Pire que la Naksa et la Nakba réunies? Un an après, aucun espoir à l'horizon

Cette photo, publiée en janvier 1948, montre des Arabes palestiniens quittant leur village et les quartiers de Jérusalem pour marcher contre une colonie juive en Palestine et fuyant l'attaque de la Haganah, pendant la guerre israélo-arabe de 1948. (AFP)
Cette photo, publiée en janvier 1948, montre des Arabes palestiniens quittant leur village et les quartiers de Jérusalem pour marcher contre une colonie juive en Palestine et fuyant l'attaque de la Haganah, pendant la guerre israélo-arabe de 1948. (AFP)
De vieux bâtiments arabes subsistent dans le village de Deir Yassine, qui fait désormais partie d'un hôpital psychiatrique à Jérusalem, où des troupes juives irrégulières ont massacré plus de 100 Palestiniens et chassé les habitants restants en 1948. (AFP)
De vieux bâtiments arabes subsistent dans le village de Deir Yassine, qui fait désormais partie d'un hôpital psychiatrique à Jérusalem, où des troupes juives irrégulières ont massacré plus de 100 Palestiniens et chassé les habitants restants en 1948. (AFP)
Le lanceur d'alerte israélien Mordechai Vanunu (3e à gauche) se joint aux Palestiniens lors de leur marche commémorative le 7 avril 2005 sur le site original de leur ancien village de Deir Yassine à Jérusalem. (AFP)
Le lanceur d'alerte israélien Mordechai Vanunu (3e à gauche) se joint aux Palestiniens lors de leur marche commémorative le 7 avril 2005 sur le site original de leur ancien village de Deir Yassine à Jérusalem. (AFP)
Short Url
Publié le Lundi 07 octobre 2024

Pire que la Naksa et la Nakba réunies? Un an après, aucun espoir à l'horizon

  • Au cours des douze mois qui ont suivi l'attaque du Hamas contre Israël, les échos de Deir Yassine et les souvenirs traumatisants de la Nakba et de la Naksa ont refait surface dans la conscience collective du monde arabe
  • À l'heure actuelle, la situation est certainement bien pire. Aujourd'hui, alors que le monde regarde, impuissant ou peu désireux d'intervenir, l'histoire se répète

DUBAI: C'est l'horreur de Deir Yassine qui, plus que tout autre incident, a symbolisé le violent nettoyage ethnique des Palestiniens en 1948, connu sous le nom de Nakba – la catastrophe.

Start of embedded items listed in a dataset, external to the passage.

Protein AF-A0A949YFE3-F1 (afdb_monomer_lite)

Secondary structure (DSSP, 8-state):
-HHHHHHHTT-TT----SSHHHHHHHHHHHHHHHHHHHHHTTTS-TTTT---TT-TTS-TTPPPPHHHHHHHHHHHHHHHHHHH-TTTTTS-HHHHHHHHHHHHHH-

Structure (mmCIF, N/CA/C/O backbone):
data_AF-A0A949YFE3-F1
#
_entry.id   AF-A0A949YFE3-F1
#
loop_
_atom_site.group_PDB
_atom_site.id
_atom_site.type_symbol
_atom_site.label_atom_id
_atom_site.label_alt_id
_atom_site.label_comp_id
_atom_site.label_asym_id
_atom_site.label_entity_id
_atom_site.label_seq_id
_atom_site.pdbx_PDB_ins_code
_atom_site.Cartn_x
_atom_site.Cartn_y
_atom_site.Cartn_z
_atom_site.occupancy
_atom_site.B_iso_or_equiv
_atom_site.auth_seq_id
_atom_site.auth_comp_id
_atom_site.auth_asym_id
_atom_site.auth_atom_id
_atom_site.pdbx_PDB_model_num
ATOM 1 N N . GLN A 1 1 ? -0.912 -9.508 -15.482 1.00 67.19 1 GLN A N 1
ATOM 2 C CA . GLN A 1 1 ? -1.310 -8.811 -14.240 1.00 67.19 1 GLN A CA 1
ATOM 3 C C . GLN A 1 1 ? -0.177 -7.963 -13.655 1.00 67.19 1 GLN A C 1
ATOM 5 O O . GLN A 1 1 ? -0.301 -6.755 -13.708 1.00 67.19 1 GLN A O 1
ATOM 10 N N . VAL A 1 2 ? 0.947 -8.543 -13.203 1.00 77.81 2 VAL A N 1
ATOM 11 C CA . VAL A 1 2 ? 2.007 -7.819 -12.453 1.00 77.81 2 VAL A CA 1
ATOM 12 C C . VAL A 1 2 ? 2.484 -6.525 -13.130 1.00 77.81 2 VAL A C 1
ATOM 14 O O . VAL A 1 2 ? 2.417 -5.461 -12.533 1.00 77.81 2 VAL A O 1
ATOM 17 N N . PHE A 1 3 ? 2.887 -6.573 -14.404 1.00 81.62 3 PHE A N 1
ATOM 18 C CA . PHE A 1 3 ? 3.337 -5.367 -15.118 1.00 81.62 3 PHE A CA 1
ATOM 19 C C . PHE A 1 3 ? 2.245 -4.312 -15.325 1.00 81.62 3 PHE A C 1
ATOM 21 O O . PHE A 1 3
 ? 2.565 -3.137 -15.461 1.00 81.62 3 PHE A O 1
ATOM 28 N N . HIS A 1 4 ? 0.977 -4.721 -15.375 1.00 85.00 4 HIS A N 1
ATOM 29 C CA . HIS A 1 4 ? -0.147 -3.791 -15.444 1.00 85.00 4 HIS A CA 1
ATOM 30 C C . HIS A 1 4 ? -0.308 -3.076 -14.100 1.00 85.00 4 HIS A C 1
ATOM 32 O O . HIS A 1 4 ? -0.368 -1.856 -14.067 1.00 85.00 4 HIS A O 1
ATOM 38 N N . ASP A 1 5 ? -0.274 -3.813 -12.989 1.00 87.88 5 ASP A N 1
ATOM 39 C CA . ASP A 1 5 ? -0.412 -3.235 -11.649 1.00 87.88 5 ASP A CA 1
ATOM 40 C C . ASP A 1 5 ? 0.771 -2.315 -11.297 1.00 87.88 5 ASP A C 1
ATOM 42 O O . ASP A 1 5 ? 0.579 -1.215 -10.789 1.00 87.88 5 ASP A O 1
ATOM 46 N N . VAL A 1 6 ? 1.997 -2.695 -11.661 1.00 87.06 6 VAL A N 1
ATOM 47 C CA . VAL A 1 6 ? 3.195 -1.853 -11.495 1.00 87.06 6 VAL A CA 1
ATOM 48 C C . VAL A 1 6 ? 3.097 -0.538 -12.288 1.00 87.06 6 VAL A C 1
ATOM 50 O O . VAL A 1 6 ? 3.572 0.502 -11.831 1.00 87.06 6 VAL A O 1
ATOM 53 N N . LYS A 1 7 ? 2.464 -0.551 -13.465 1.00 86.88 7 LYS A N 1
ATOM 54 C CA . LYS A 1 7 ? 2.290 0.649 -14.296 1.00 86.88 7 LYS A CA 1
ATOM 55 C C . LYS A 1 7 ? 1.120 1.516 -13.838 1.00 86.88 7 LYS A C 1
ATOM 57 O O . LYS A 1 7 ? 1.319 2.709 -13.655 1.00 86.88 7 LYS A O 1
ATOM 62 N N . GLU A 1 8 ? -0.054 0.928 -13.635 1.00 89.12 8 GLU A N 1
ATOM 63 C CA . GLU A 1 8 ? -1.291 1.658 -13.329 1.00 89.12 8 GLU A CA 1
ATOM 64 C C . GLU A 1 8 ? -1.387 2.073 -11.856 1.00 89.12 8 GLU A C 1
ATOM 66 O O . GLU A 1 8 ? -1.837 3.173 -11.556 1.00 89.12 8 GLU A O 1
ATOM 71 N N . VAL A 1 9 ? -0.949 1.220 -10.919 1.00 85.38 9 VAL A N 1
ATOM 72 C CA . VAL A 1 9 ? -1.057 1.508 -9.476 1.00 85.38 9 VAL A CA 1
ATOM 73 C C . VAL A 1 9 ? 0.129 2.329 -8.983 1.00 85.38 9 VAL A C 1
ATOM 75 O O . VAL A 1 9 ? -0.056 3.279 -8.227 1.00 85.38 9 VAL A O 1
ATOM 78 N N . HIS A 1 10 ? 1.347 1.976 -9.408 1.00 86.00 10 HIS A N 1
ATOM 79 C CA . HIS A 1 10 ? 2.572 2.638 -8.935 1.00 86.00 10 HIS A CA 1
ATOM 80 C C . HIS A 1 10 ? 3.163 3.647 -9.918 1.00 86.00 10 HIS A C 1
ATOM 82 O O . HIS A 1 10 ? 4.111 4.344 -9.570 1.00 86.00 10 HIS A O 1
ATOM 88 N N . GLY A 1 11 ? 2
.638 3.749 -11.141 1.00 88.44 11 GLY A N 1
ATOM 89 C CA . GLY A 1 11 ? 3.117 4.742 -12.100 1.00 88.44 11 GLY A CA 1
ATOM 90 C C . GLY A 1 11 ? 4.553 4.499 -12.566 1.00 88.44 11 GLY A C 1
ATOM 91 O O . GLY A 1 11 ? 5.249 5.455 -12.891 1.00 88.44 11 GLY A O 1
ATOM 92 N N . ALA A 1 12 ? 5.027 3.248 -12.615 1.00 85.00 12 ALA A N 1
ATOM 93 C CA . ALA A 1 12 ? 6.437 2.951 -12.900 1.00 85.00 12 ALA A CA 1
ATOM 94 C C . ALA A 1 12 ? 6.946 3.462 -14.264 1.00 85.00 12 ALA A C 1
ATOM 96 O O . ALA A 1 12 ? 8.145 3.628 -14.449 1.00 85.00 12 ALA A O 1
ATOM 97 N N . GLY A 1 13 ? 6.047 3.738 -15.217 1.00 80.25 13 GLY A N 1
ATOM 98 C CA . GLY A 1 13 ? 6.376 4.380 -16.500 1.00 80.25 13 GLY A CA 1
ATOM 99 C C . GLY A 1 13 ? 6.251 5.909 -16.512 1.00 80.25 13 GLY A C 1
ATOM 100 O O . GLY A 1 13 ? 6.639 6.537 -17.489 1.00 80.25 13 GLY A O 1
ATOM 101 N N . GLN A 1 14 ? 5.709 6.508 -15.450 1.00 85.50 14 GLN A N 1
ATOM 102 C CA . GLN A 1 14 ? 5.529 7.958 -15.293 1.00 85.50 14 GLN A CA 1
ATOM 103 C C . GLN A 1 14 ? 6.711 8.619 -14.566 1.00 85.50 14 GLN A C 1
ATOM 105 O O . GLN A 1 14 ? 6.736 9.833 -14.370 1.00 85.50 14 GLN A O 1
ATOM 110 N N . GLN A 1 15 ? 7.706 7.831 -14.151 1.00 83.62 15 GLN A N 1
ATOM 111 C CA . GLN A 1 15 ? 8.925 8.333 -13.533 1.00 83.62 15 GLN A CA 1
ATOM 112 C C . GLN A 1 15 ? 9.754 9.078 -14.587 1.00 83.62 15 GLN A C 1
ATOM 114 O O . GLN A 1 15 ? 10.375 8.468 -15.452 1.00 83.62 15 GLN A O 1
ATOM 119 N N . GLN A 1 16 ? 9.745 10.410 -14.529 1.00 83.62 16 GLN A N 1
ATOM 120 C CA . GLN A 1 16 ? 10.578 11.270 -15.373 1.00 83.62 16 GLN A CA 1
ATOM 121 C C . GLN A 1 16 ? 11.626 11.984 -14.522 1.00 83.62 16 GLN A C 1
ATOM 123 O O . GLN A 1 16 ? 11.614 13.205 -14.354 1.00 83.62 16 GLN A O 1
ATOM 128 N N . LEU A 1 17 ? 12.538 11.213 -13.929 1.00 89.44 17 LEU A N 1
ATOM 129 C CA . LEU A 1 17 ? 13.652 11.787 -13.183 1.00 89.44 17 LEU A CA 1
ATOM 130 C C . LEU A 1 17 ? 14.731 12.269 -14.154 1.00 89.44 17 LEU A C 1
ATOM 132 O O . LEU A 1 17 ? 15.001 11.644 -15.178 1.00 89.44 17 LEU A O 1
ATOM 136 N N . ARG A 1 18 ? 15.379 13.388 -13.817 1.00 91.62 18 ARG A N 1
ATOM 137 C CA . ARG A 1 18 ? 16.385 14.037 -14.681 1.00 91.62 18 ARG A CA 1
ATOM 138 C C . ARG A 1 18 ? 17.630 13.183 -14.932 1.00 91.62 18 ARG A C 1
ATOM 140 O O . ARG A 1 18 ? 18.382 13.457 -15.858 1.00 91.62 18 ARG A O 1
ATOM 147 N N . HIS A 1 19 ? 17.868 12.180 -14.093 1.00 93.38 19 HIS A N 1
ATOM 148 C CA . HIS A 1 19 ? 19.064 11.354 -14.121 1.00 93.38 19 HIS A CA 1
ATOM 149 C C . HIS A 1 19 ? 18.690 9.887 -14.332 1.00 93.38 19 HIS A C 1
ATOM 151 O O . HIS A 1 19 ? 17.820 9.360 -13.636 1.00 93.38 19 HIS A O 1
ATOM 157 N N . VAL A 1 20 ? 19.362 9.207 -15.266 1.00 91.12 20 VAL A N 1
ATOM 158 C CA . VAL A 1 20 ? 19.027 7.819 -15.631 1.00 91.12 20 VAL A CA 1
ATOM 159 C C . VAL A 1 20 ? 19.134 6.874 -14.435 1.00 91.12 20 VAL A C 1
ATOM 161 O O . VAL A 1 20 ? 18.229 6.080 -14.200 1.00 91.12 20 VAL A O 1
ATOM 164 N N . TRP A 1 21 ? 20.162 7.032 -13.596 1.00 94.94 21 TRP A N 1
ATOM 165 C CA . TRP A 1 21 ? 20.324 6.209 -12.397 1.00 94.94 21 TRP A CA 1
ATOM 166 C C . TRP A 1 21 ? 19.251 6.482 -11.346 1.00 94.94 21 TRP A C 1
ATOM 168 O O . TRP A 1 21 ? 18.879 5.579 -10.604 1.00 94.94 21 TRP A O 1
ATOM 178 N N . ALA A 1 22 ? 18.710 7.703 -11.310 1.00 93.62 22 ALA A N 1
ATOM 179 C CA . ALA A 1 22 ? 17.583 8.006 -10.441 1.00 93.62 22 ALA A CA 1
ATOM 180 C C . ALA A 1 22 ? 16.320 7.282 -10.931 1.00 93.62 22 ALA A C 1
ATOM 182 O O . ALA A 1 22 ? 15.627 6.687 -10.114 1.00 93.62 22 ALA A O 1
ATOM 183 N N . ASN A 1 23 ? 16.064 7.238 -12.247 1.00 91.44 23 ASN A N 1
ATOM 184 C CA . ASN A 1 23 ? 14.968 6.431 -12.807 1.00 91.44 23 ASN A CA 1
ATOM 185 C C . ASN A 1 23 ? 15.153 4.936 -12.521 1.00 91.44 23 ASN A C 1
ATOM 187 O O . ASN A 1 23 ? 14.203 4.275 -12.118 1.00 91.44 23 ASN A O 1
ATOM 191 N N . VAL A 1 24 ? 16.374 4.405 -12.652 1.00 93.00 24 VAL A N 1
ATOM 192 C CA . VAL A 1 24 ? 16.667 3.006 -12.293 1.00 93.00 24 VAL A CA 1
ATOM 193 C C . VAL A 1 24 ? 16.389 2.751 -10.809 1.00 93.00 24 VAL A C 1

Au cours des douze mois qui ont suivi l'attaque du Hamas contre Israël le 7 octobre 2023, les échos de Deir Yassine et les souvenirs traumatisants de la Nakba ont refait surface dans la conscience collective du monde arabe.

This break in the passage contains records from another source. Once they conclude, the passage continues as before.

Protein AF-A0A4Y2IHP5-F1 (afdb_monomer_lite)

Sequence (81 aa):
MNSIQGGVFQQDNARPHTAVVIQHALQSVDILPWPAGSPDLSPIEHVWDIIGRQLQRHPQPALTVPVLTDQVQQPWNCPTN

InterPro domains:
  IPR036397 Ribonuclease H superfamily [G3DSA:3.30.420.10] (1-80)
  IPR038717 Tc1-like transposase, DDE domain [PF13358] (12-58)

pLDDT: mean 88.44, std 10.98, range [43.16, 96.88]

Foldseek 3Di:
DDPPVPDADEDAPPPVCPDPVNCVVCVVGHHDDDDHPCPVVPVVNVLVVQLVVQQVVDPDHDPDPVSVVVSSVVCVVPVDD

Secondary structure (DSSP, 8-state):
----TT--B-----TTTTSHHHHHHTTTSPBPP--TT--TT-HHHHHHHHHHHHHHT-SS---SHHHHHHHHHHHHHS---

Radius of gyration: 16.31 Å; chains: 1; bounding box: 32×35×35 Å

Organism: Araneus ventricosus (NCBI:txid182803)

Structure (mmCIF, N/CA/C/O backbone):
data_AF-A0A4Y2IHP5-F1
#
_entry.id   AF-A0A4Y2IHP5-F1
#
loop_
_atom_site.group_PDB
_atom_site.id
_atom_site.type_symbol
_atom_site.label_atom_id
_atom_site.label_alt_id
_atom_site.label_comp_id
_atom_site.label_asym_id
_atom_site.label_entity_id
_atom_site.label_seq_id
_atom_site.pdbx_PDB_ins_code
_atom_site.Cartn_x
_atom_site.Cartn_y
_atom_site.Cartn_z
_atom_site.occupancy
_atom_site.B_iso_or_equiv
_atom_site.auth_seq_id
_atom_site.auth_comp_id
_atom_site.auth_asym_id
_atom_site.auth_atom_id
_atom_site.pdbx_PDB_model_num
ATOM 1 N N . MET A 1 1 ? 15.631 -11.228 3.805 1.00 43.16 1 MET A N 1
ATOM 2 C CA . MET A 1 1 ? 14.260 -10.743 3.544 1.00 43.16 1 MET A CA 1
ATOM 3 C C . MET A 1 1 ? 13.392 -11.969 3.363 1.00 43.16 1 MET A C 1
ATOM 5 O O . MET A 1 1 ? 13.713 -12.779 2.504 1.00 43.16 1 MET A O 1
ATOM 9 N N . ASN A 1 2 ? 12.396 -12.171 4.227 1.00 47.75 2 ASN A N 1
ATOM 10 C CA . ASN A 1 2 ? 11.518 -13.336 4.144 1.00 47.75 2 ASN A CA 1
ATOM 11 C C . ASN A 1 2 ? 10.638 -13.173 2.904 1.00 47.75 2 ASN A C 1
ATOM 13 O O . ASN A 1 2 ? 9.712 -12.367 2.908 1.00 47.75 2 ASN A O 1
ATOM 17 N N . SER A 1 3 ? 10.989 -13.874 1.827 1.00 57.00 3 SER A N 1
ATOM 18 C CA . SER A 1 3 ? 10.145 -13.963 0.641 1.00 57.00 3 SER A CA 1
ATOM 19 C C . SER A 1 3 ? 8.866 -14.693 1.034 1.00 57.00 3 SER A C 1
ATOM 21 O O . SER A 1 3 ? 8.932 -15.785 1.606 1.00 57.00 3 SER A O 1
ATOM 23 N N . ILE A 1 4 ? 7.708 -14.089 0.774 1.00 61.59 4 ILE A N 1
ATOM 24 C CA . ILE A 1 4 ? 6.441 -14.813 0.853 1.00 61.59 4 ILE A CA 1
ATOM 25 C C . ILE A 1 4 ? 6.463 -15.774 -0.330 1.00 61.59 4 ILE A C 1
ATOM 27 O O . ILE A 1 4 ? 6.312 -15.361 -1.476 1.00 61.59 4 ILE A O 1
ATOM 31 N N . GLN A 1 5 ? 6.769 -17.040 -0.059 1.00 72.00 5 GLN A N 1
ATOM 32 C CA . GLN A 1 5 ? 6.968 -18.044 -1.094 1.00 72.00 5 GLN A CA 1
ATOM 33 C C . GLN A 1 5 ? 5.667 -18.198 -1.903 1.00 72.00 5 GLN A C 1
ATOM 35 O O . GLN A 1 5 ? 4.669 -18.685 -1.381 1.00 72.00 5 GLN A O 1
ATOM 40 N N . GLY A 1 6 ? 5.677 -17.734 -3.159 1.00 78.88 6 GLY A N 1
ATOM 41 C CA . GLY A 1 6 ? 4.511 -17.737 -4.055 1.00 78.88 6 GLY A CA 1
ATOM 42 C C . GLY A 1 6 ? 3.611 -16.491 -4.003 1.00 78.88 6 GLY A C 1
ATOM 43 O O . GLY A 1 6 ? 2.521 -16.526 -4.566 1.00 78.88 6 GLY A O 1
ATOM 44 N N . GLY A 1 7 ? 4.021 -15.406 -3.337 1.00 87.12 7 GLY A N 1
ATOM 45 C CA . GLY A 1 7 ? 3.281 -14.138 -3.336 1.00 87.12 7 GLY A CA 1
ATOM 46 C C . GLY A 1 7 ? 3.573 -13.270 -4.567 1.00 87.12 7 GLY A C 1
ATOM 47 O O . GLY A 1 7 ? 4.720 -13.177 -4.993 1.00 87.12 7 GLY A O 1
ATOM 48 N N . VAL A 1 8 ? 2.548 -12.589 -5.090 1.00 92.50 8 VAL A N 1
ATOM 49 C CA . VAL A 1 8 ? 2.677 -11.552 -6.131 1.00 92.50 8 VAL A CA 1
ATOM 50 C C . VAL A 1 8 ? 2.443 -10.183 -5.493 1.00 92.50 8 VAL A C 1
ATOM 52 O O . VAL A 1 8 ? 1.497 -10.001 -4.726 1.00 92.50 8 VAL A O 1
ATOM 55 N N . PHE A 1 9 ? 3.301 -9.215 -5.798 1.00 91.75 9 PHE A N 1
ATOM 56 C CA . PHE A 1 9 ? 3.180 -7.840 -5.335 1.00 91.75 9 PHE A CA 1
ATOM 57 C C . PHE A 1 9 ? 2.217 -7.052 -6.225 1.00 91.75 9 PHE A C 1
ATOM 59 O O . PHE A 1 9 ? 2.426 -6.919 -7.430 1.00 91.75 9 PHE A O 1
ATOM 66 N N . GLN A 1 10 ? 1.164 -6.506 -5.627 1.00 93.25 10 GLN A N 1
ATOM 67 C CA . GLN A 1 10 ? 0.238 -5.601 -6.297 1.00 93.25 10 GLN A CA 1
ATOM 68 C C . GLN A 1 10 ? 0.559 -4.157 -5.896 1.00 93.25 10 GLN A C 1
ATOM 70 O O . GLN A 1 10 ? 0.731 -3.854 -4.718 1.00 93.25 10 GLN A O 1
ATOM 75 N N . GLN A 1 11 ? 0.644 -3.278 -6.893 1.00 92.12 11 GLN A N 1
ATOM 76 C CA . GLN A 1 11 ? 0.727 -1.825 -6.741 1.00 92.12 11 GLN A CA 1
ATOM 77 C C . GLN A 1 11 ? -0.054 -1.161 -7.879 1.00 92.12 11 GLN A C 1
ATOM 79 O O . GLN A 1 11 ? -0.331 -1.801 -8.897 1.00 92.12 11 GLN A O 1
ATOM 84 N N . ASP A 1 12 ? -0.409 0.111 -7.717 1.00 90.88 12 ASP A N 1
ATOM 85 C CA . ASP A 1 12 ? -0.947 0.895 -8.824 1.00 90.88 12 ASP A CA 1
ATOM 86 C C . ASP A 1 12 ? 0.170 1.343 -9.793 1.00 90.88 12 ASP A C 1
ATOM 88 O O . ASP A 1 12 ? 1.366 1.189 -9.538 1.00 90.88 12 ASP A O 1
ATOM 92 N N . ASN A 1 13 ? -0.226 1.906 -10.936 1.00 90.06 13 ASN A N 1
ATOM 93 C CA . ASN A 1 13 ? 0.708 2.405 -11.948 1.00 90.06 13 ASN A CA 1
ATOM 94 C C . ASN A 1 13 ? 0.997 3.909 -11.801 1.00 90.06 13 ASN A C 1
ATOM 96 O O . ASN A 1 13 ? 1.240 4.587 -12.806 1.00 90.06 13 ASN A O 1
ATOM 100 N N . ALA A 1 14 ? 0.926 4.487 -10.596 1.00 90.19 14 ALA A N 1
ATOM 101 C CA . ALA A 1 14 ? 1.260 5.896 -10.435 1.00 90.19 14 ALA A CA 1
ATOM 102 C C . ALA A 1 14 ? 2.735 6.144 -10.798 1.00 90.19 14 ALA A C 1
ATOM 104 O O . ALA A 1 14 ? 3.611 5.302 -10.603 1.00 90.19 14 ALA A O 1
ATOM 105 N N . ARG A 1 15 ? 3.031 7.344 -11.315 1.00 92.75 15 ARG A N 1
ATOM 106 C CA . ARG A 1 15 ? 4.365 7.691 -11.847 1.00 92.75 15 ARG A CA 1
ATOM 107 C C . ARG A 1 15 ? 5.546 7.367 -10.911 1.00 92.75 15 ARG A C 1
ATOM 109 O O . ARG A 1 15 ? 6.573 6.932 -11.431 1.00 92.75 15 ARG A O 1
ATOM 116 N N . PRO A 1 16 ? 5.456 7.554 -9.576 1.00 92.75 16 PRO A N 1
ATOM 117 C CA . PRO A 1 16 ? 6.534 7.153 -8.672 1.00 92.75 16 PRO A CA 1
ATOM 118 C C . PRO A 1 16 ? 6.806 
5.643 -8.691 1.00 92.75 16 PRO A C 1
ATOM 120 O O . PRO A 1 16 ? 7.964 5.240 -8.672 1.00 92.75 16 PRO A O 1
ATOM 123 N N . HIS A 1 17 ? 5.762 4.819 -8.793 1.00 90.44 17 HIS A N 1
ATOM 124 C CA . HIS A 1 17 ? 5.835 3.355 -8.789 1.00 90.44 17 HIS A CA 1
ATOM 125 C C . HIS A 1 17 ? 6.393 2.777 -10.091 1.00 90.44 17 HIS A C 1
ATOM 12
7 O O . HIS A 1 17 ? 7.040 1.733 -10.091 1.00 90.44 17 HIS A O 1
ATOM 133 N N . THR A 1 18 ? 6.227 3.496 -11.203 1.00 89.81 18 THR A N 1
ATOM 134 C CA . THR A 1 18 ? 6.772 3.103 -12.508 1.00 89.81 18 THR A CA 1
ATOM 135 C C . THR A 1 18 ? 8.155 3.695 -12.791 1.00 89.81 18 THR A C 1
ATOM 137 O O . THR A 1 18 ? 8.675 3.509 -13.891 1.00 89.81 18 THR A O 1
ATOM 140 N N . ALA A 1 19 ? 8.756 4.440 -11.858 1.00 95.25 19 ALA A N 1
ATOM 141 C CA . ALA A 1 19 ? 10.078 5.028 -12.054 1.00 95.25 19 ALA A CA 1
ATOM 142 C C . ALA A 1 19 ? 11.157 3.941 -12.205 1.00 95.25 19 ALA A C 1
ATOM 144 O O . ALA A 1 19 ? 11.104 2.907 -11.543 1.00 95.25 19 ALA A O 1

Il serait faux de dire que le village palestinien de Deir Yassine, une colonie située à quelques kilomètres à l'ouest de Jérusalem et dont les origines remontent au moins au XVIe siècle, n'existe plus.

Certes, son nom a été rayé des cartes. Les Arabes, ainsi que les générations de leurs ancêtres qui ont vécu ici, ont disparu depuis longtemps, tandis que les vestiges du cimetière abandonné du village ont été détruits au bulldozer dans les années 1980 pour laisser place à une nouvelle autoroute.

Mais certains des 144 bâtiments en pierre de Deir Yassine, dont l'une des deux écoles construites par les villageois, peuvent encore aperçus derrière une clôture de sécurité et intégrés au campus tentaculaire d'un hôpital israélien pour malades mentaux.

L'hôpital psychiatrique de Kfar Shaul a été construit sur le site du village en 1951, sans aucune considération apparente, ironique ou autre, pour les événements traumatisants qui s'y étaient déroulés trois ans plus tôt.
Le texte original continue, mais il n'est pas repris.